*What the exercise asks:* Within the entries below, find the portion that opens with the line containing "ATOM 188 N N" and closes with the line containing "ATOM 194 C C". Retype that portion exactly and only.

*Material shown:*
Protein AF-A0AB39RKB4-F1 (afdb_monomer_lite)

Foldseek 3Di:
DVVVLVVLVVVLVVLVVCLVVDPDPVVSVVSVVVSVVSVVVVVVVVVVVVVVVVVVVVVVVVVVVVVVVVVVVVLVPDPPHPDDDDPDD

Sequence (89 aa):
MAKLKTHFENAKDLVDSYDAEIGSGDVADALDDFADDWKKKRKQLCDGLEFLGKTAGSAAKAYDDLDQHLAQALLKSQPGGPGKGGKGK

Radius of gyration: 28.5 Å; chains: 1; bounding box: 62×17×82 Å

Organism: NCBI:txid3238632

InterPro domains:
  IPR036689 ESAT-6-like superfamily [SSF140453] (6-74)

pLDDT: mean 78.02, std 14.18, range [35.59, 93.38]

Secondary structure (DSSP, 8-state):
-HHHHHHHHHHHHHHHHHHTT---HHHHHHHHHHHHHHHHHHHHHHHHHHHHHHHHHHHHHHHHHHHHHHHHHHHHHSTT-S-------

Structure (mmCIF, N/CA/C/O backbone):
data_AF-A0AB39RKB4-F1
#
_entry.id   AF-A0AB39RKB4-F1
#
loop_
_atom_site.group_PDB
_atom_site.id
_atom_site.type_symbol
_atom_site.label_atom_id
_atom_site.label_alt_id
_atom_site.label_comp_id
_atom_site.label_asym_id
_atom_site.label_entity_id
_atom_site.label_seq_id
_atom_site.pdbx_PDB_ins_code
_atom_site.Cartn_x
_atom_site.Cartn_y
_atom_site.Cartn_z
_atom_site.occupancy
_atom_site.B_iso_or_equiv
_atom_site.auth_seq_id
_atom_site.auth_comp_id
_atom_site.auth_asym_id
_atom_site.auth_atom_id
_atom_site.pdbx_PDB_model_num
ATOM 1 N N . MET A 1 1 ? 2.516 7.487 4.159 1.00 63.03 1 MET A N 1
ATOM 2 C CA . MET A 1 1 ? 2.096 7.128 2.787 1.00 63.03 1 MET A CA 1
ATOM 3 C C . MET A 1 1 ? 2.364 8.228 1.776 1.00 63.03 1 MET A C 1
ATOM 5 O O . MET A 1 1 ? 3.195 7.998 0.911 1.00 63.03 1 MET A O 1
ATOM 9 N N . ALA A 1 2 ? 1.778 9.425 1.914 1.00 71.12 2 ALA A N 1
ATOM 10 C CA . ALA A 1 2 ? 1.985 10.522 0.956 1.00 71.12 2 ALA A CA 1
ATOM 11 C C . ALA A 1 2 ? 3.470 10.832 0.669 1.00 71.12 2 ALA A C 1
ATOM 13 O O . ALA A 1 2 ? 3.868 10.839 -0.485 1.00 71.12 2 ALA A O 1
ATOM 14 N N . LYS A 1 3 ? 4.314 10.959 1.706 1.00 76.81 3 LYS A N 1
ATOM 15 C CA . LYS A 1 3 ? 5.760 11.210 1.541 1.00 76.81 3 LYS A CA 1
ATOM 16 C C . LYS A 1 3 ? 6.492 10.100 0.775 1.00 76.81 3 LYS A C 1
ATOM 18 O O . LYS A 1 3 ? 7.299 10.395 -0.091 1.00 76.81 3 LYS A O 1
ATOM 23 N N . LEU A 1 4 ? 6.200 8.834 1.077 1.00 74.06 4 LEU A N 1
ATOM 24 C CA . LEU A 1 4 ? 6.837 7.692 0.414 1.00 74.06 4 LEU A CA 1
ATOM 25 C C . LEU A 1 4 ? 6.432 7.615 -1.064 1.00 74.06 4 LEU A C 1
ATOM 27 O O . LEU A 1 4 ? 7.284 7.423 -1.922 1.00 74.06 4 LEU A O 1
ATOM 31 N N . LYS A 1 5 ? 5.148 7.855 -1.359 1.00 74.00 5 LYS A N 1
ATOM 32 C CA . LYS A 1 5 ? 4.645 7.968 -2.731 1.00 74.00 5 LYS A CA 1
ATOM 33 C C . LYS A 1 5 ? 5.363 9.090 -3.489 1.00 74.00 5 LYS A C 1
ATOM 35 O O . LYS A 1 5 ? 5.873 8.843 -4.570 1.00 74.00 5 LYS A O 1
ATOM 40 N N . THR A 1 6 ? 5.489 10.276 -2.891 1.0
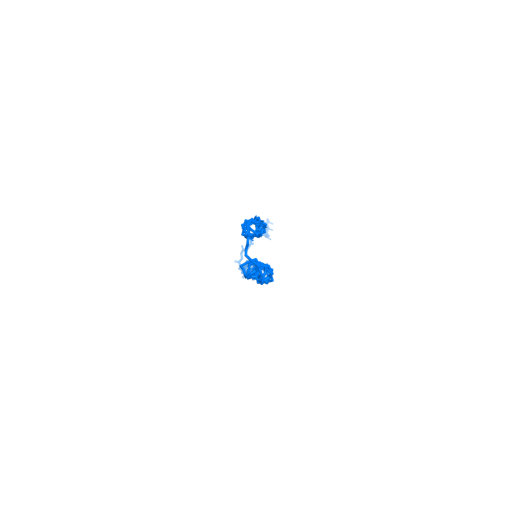0 79.69 6 THR A N 1
ATOM 41 C CA . THR A 1 6 ? 6.229 11.407 -3.478 1.00 79.69 6 THR A CA 1
ATOM 42 C C . THR A 1 6 ? 7.698 11.074 -3.748 1.00 79.69 6 THR A C 1
ATOM 44 O O . THR A 1 6 ? 8.194 11.374 -4.826 1.00 79.69 6 THR A O 1
ATOM 47 N N . HIS A 1 7 ? 8.394 10.425 -2.808 1.00 77.81 7 HIS A N 1
ATOM 48 C CA . HIS A 1 7 ? 9.782 10.003 -3.026 1.00 77.81 7 HIS A CA 1
ATOM 49 C C . HIS A 1 7 ? 9.913 9.018 -4.187 1.00 77.81 7 HIS A C 1
ATOM 51 O O . HIS A 1 7 ? 10.869 9.110 -4.954 1.00 77.81 7 HIS A O 1
ATOM 57 N N . PHE A 1 8 ? 8.958 8.099 -4.337 1.00 75.12 8 PHE A N 1
ATOM 58 C CA . PHE A 1 8 ? 8.972 7.180 -5.462 1.00 75.12 8 PHE A CA 1
ATOM 59 C C . PHE A 1 8 ? 8.685 7.876 -6.796 1.00 75.12 8 PHE A C 1
ATOM 61 O O . PHE A 1 8 ? 9.387 7.585 -7.759 1.00 75.12 8 PHE A O 1
ATOM 68 N N . GLU A 1 9 ? 7.726 8.805 -6.869 1.00 77.00 9 GLU A N 1
ATOM 69 C CA . GLU A 1 9 ? 7.484 9.589 -8.094 1.00 77.00 9 GLU A CA 1
ATOM 70 C C . GLU A 1 9 ? 8.734 10.370 -8.523 1.00 77.00 9 GLU A C 1
ATOM 72 O O . GLU A 1 9 ? 9.191 10.197 -9.647 1.00 77.00 9 GLU A O 1
ATOM 77 N N . ASN A 1 10 ? 9.391 11.075 -7.597 1.00 80.00 10 ASN A N 1
ATOM 78 C CA . ASN A 1 10 ? 10.632 11.802 -7.896 1.00 80.00 10 ASN A CA 1
ATOM 79 C C . ASN A 1 10 ? 11.752 10.887 -8.430 1.00 80.00 10 ASN A C 1
ATOM 81 O O . ASN A 1 
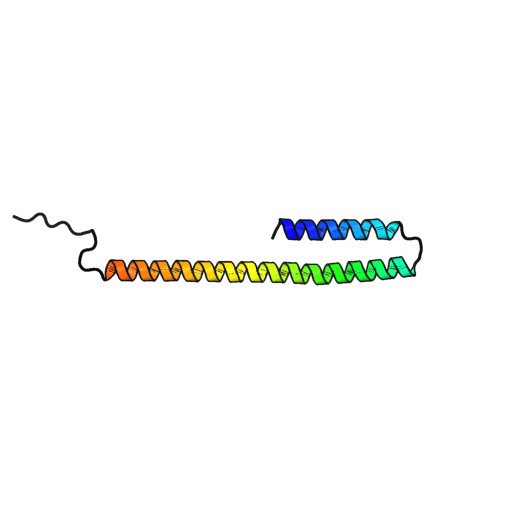10 ? 12.561 11.303 -9.254 1.00 80.00 10 ASN A O 1
ATOM 85 N N . ALA A 1 11 ? 11.816 9.635 -7.967 1.00 72.44 11 ALA A N 1
ATOM 86 C CA . ALA A 1 11 ? 12.785 8.663 -8.468 1.00 72.44 11 ALA A CA 1
ATOM 87 C C . ALA A 1 11 ? 12.465 8.178 -9.894 1.00 72.44 11 ALA A C 1
ATOM 89 O O . ALA A 1 11 ? 13.377 7.752 -10.592 1.00 72.44 11 ALA A O 1
ATOM 90 N N . LYS A 1 12 ? 11.194 8.218 -10.334 1.00 71.31 12 LYS A N 1
ATOM 91 C CA . LYS A 1 12 ? 10.844 7.978 -11.747 1.00 71.31 12 LYS A CA 1
ATOM 92 C C . LYS A 1 12 ? 11.325 9.131 -12.617 1.00 71.31 12 LYS A C 1
ATOM 94 O O . LYS A 1 12 ? 12.004 8.874 -13.599 1.00 71.31 12 LYS A O 1
ATOM 99 N N . ASP A 1 13 ? 11.001 10.360 -12.228 1.00 75.94 13 ASP A N 1
ATOM 100 C CA . ASP A 1 13 ? 11.336 11.547 -13.022 1.00 75.94 13 ASP A CA 1
ATOM 101 C C . ASP A 1 13 ? 12.850 11.655 -13.259 1.00 75.94 13 ASP A C 1
ATOM 103 O O . ASP A 1 13 ? 13.294 12.069 -14.327 1.00 75.94 13 ASP A O 1
ATOM 107 N N . LEU A 1 14 ? 13.650 11.213 -12.281 1.00 73.69 14 LEU A N 1
ATOM 108 C CA . LEU A 1 14 ? 15.100 11.136 -12.413 1.00 73.69 14 LEU A CA 1
ATOM 109 C C . LEU A 1 14 ? 15.546 10.130 -13.485 1.00 73.69 14 LEU A C 1
ATOM 111 O O . LEU A 1 14 ? 16.396 10.467 -14.300 1.00 73.69 14 LEU A O 1
ATOM 115 N N . VAL A 1 15 ? 14.989 8.916 -13.505 1.00 70.44 15 VAL A N 1
ATOM 116 C CA . VAL A 1 15 ? 15.353 7.887 -14.499 1.00 70.44 15 VAL A CA 1
ATOM 117 C C . VAL A 1 15 ? 14.936 8.319 -15.903 1.00 70.44 15 VAL A C 1
ATOM 119 O O . VAL A 1 15 ? 15.764 8.284 -16.808 1.00 70.44 15 VAL A O 1
ATOM 122 N N . ASP A 1 16 ? 13.709 8.828 -16.054 1.00 70.06 16 ASP A N 1
ATOM 123 C CA . ASP A 1 16 ? 13.198 9.342 -17.332 1.00 70.06 16 ASP A CA 1
ATOM 124 C C . ASP A 1 16 ? 14.086 10.481 -17.886 1.00 70.06 16 ASP A C 1
ATOM 126 O O . ASP A 1 16 ? 14.206 10.646 -19.097 1.00 70.06 16 ASP A O 1
ATOM 130 N N . SER A 1 17 ? 14.730 11.272 -17.014 1.00 70.88 17 SER A N 1
ATOM 131 C CA . SER A 1 17 ? 15.621 12.364 -17.435 1.00 70.88 17 SER A CA 1
ATOM 132 C C . SER A 1 17 ? 16.972 11.895 -17.989 1.00 70.88 17 SER A C 1
ATOM 134 O O . SER A 1 17 ? 17.541 12.580 -18.836 1.00 70.88 17 SER A O 1
ATOM 136 N N . TYR A 1 18 ? 17.473 10.735 -17.549 1.00 66.25 18 TYR A N 1
ATOM 137 C CA . TYR A 1 18 ? 18.754 10.188 -18.014 1.00 66.25 18 TYR A CA 1
ATOM 138 C C . TYR A 1 18 ? 18.635 9.454 -19.347 1.00 66.25 18 TYR A C 1
ATOM 140 O O . TYR A 1 18 ? 19.599 9.422 -20.109 1.00 66.25 18 TYR A O 1
ATOM 148 N N . ASP A 1 19 ? 17.461 8.904 -19.645 1.00 64.31 19 ASP A N 1
ATOM 149 C CA . ASP A 1 19 ? 17.217 8.101 -20.844 1.00 64.31 19 ASP A CA 1
ATOM 150 C C . ASP A 1 19 ? 17.500 8.881 -22.146 1.00 64.31 19 ASP A C 1
ATOM 152 O O . ASP A 1 19 ? 18.056 8.354 -23.106 1.00 64.31 19 ASP A O 1
ATOM 156 N N . ALA A 1 20 ? 17.248 10.195 -22.140 1.00 64.00 20 ALA A N 1
ATOM 157 C CA . ALA A 1 20 ? 17.536 11.085 -23.266 1.00 64.00 20 ALA A CA 1
ATOM 158 C C . ALA A 1 20 ? 19.035 11.412 -23.465 1.00 64.00 20 ALA A C 1
ATOM 160 O O . ALA A 1 20 ? 19.414 11.882 -24.540 1.00 64.00 20 ALA A O 1
ATOM 161 N N . GLU A 1 21 ? 19.888 11.202 -22.455 1.00 63.91 21 GLU A N 1
ATOM 162 C CA . GLU A 1 21 ? 21.324 11.531 -22.501 1.00 63.91 21 GLU A CA 1
ATOM 163 C C . GLU A 1 21 ? 22.218 10.322 -22.836 1.00 63.91 21 GLU A C 1
ATOM 165 O O . GLU A 1 21 ? 23.404 10.492 -23.143 1.00 63.91 21 GLU A O 1
ATOM 170 N N . ILE A 1 22 ? 21.684 9.096 -22.812 1.00 63.34 22 ILE A N 1
ATOM 171 C CA . ILE A 1 22 ? 22.472 7.878 -23.026 1.00 63.34 22 ILE A CA 1
ATOM 172 C C . ILE A 1 22 ? 22.570 7.540 -24.522 1.00 63.34 22 ILE A C 1
ATOM 174 O O . ILE A 1 22 ? 21.628 7.095 -25.165 1.00 63.34 22 ILE A O 1
ATOM 178 N N . GLY A 1 23 ? 23.766 7.719 -25.088 1.00 58.03 23 GLY A N 1
ATOM 179 C CA . GLY A 1 23 ? 24.055 7.540 -26.518 1.00 58.03 23 GLY A CA 1
ATOM 180 C C . GLY A 1 23 ? 24.257 6.100 -27.019 1.00 58.03 23 GLY A C 1
ATOM 181 O O . GLY A 1 23 ? 24.769 5.932 -28.125 1.00 58.03 23 GLY A O 1
ATOM 182 N N . SER A 1 24 ? 23.908 5.061 -26.249 1.00 66.56 24 SER A N 1
ATOM 183 C CA . SER A 1 24 ? 24.006 3.655 -26.689 1.00 66.56 24 SER A CA 1
ATOM 184 C C . SER A 1 24 ? 22.664 2.938 -26.553 1.00 66.56 24 SER A C 1
ATOM 186 O O . SER A 1 24 ? 22.155 2.840 -25.438 1.00 66.56 24 SER A O 1
ATOM 188 N N . GLY A 1 25 ? 22.146 2.400 -27.665 1.00 69.12 25 GLY A N 1
ATOM 189 C CA . GLY A 1 25 ? 20.841 1.724 -27.733 1.00 69.12 25 GLY A CA 1
ATOM 190 C C . GLY A 1 25 ? 20.650 0.647 -26.664 1.00 69.12 25 GLY A C 1
ATOM 191 O O . GLY A 1 25 ? 19.656 0.681 -25.960 1.00 69.12 25 GLY A O 1
ATOM 192 N N . ASP A 1 26 ? 21.654 -0.202 -26.427 1.00 74.44 26 ASP A N 1
ATOM 193 C CA . ASP A 1 26 ? 21.555 -1.282 -25.431 1.00 74.44 26 ASP A CA 1
ATOM 194 C C . ASP A 1 26 ? 21.364 -0.783 -23.985 1.00 74.44 26 ASP A C 1
ATOM 196 O O . ASP A 1 26 ? 20.732 -1.451 -23.169 1.00 74.44 26 ASP A O 1
ATOM 200 N N . VAL A 1 27 ? 21.931 0.377 -23.636 1.00 76.06 27 VAL A N 1
ATOM 201 C CA . VAL A 1 27 ? 21.787 0.948 -22.284 1.00 76.06 27 VAL A CA 1
ATOM 202 C C . VAL A 1 27 ? 20.467 1.703 -22.159 1.00 76.06 27 VAL A C 1
ATOM 204 O O . VAL A 1 27 ? 19.858 1.638 -21.097 1.00 76.06 27 VAL A O 1
ATOM 207 N N . ALA A 1 28 ? 20.018 2.372 -23.224 1.00 77.94 28 ALA A N 1
A
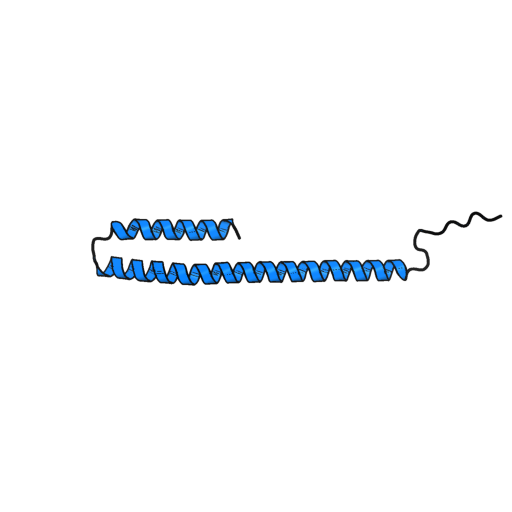TOM 208 C CA . ALA A 1 28 ? 18.692 2.983 -23.269 1.00 77.94 28 ALA A CA 1
ATOM 209 C C . ALA A 1 28 ? 17.596 1.910 -23.143 1.00 77.94 28 ALA A C 1
ATOM 211 O O . ALA A 1 28 ? 16.753 2.003 -22.262 1.00 77.94 28 ALA A O 1
ATOM 212 N N . ASP A 1 29 ? 17.685 0.816 -23.905 1.00 80.94 29 ASP A N 1
ATOM 213 C CA . ASP A 1 29 ? 16.735 -0.302 -23.823 1.00 80.94 29 ASP A CA 1
ATOM 214 C C . ASP A 1 29 ? 16.714 -0.927 -22.413 1.00 80.94 29 ASP A C 1
ATOM 216 O O . ASP A 1 29 ? 15.652 -1.180 -21.847 1.00 80.94 29 ASP A O 1
ATOM 220 N N . ALA A 1 30 ? 17.886 -1.124 -21.795 1.00 83.75 30 ALA A N 1
ATOM 221 C CA . ALA A 1 30 ? 17.973 -1.646 -20.430 1.00 83.75 30 ALA A CA 1
ATOM 222 C C . ALA A 1 30 ? 17.413 -0.676 -19.371 1.00 83.75 30 ALA A C 1
ATOM 224 O O . ALA A 1 30 ? 16.888 -1.118 -18.343 1.00 83.75 30 ALA A O 1
ATOM 225 N N . LEU A 1 31 ? 17.551 0.636 -19.585 1.00 81.31 31 LEU A N 1
ATOM 226 C CA . LEU A 1 31 ? 16.982 1.660 -18.710 1.00 81.31 31 LEU A CA 1
ATOM 227 C C . LEU A 1 31 ? 15.469 1.770 -18.874 1.00 81.31 31 LEU A C 1
ATOM 229 O O . LEU A 1 31 ? 14.788 1.901 -17.856 1.00 81.31 31 LEU A O 1
ATOM 233 N N . ASP A 1 32 ? 14.951 1.657 -20.096 1.00 81.12 32 ASP A N 1
ATOM 234 C CA . ASP A 1 32 ? 13.514 1.644 -20.369 1.00 81.12 32 ASP A CA 1
ATOM 235 C C . ASP A 1 32 ? 12.860 0.413 -19.727 1.00 81.12 32 ASP A C 1
ATOM 237 O O . ASP A 1 32 ? 11.944 0.554 -18.913 1.00 81.12 32 ASP A O 1
ATOM 241 N N . ASP A 1 33 ? 13.423 -0.785 -19.938 1.00 86.69 33 ASP A N 1
ATOM 242 C CA . ASP A 1 33 ? 12.974 -2.025 -19.284 1.00 86.69 33 ASP A CA 1
ATOM 243 C C . ASP A 1 33 ? 12.973 -1.890 -17.752 1.00 86.69 33 ASP A C 1
ATOM 245 O O . ASP A 1 33 ? 12.007 -2.258 -17.066 1.00 86.69 33 ASP A O 1
ATOM 249 N N . PHE A 1 34 ? 14.046 -1.320 -17.193 1.00 84.88 34 PHE A N 1
ATOM 250 C CA . PHE A 1 34 ? 14.130 -1.047 -15.764 1.00 84.88 34 PHE A CA 1
ATOM 251 C C . PHE A 1 34 ? 13.053 -0.057 -15.308 1.00 84.88 34 PHE A C 1
ATOM 253 O O . PHE A 1 34 ? 12.405 -0.296 -14.285 1.00 84.88 34 PHE A O 1
ATOM 260 N N . ALA A 1 35 ? 12.851 1.047 -16.028 1.00 83.19 35 ALA A N 1
ATOM 261 C CA . ALA A 1 35 ? 11.872 2.073 -15.689 1.00 83.19 35 ALA A CA 1
ATOM 262 C C . ALA A 1 35 ? 10.449 1.501 -15.689 1.00 83.19 35 ALA A C 1
ATOM 264 O O . ALA A 1 35 ? 9.655 1.776 -14.774 1.00 83.19 35 ALA A O 1
ATOM 265 N N . ASP A 1 36 ? 10.143 0.654 -16.665 1.00 84.88 36 ASP A N 1
ATOM 266 C CA . ASP A 1 36 ? 8.844 0.025 -16.834 1.00 84.88 36 ASP A CA 1
ATOM 267 C C . ASP A 1 36 ? 8.548 -0.998 -15.731 1.00 84.88 36 ASP A C 1
ATOM 269 O O . ASP A 1 36 ? 7
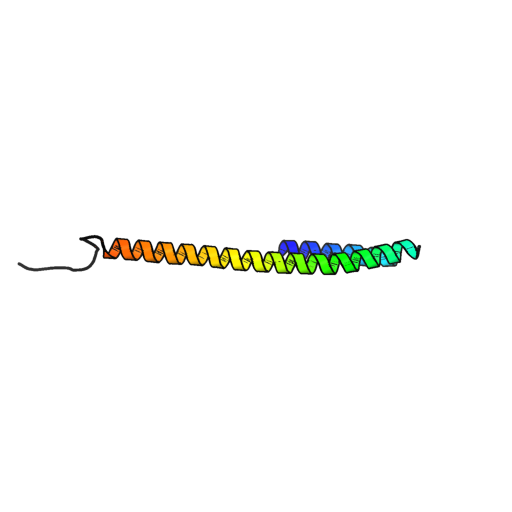.473 -0.984 -15.108 1.00 84.88 36 ASP A O 1
ATOM 273 N N . ASP A 1 37 ? 9.518 -1.853 -15.410 1.00 88.00 37 ASP A N 1
ATOM 274 C CA . ASP A 1 37 ? 9.394 -2.809 -14.312 1.00 88.00 37 ASP A CA 1
ATOM 275 C C . ASP A 1 37 ? 9.364 -2.119 -12.952 1.00 88.00 37 ASP A C 1
ATOM 277 O O . ASP A 1 37 ? 8.529 -2.448 -12.098 1.00 88.00 37 ASP A O 1
ATOM 281 N N . TRP A 1 38 ? 10.189 -1.094 -12.757 1.00 85.81 38 TRP A N 1
ATOM 282 C CA . TRP A 1 38 ? 10.174 -0.270 -11.556 1.00 85.81 38 TRP A CA 1
ATOM 283 C C . TRP A 1 38 ? 8.810 0.388 -11.346 1.00 85.81 38 TRP A C 1
ATOM 285 O O . TRP A 1 38 ? 8.265 0.347 -10.237 1.00 85.81 38 TRP A O 1
ATOM 295 N N . LYS A 1 39 ? 8.197 0.926 -12.406 1.00 84.38 39 LYS A N 1
ATOM 296 C CA . LYS A 1 39 ? 6.847 1.508 -12.366 1.00 84.38 39 LYS A CA 1
ATOM 297 C C . LYS A 1 39 ? 5.799 0.476 -11.949 1.00 84.38 39 LYS A C 1
ATOM 299 O O . LYS A 1 39 ? 4.984 0.756 -11.061 1.00 84.38 39 LYS A O 1
ATOM 304 N N . LYS A 1 40 ? 5.827 -0.728 -12.534 1.00 88.50 40 LYS A N 1
ATOM 305 C CA . LYS A 1 40 ? 4.904 -1.829 -12.186 1.00 88.50 40 LYS A CA 1
ATOM 306 C C . LYS A 1 40 ? 5.070 -2.252 -10.723 1.00 88.50 40 LYS A C 1
ATOM 308 O O . LYS A 1 40 ? 4.084 -2.312 -9.983 1.00 88.50 40 LYS A O 1
ATOM 313 N N . LYS A 1 41 ? 6.307 -2.503 -10.283 1.00 87.81 41 LYS A N 1
ATOM 314 C CA . LYS A 1 41 ? 6.620 -2.957 -8.916 1.00 87.81 41 LYS A CA 1
ATOM 315 C C . LYS A 1 41 ? 6.293 -1.899 -7.867 1.00 87.81 41 LYS A C 1
ATOM 317 O O . LYS A 1 41 ? 5.708 -2.219 -6.834 1.00 87.81 41 LYS A O 1
ATOM 322 N N . ARG A 1 42 ? 6.591 -0.629 -8.143 1.00 85.56 42 ARG A N 1
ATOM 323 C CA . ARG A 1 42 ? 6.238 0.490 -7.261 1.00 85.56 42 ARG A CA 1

*Worked solution:*
ATOM 188 N N . GLY A 1 25 ? 22.146 2.400 -27.665 1.00 69.12 25 GLY A N 1
ATOM 189 C CA . GLY A 1 25 ? 20.841 1.724 -27.733 1.00 69.12 25 GLY A CA 1
ATOM 190 C C . GLY A 1 25 ? 20.650 0.647 -26.664 1.00 69.12 25 GLY A C 1
ATOM 191 O O . GLY A 1 25 ? 19.656 0.681 -25.960 1.00 69.12 25 GLY A O 1
ATOM 192 N N . ASP A 1 26 ? 21.654 -0.202 -26.427 1.00 74.44 26 ASP A N 1
ATOM 193 C CA . ASP A 1 26 ? 21.555 -1.282 -25.431 1.00 74.44 26 ASP A CA 1
ATOM 194 C C . ASP A 1 26 ? 21.364 -0.783 -23.985 1.00 74.44 26 ASP A C 1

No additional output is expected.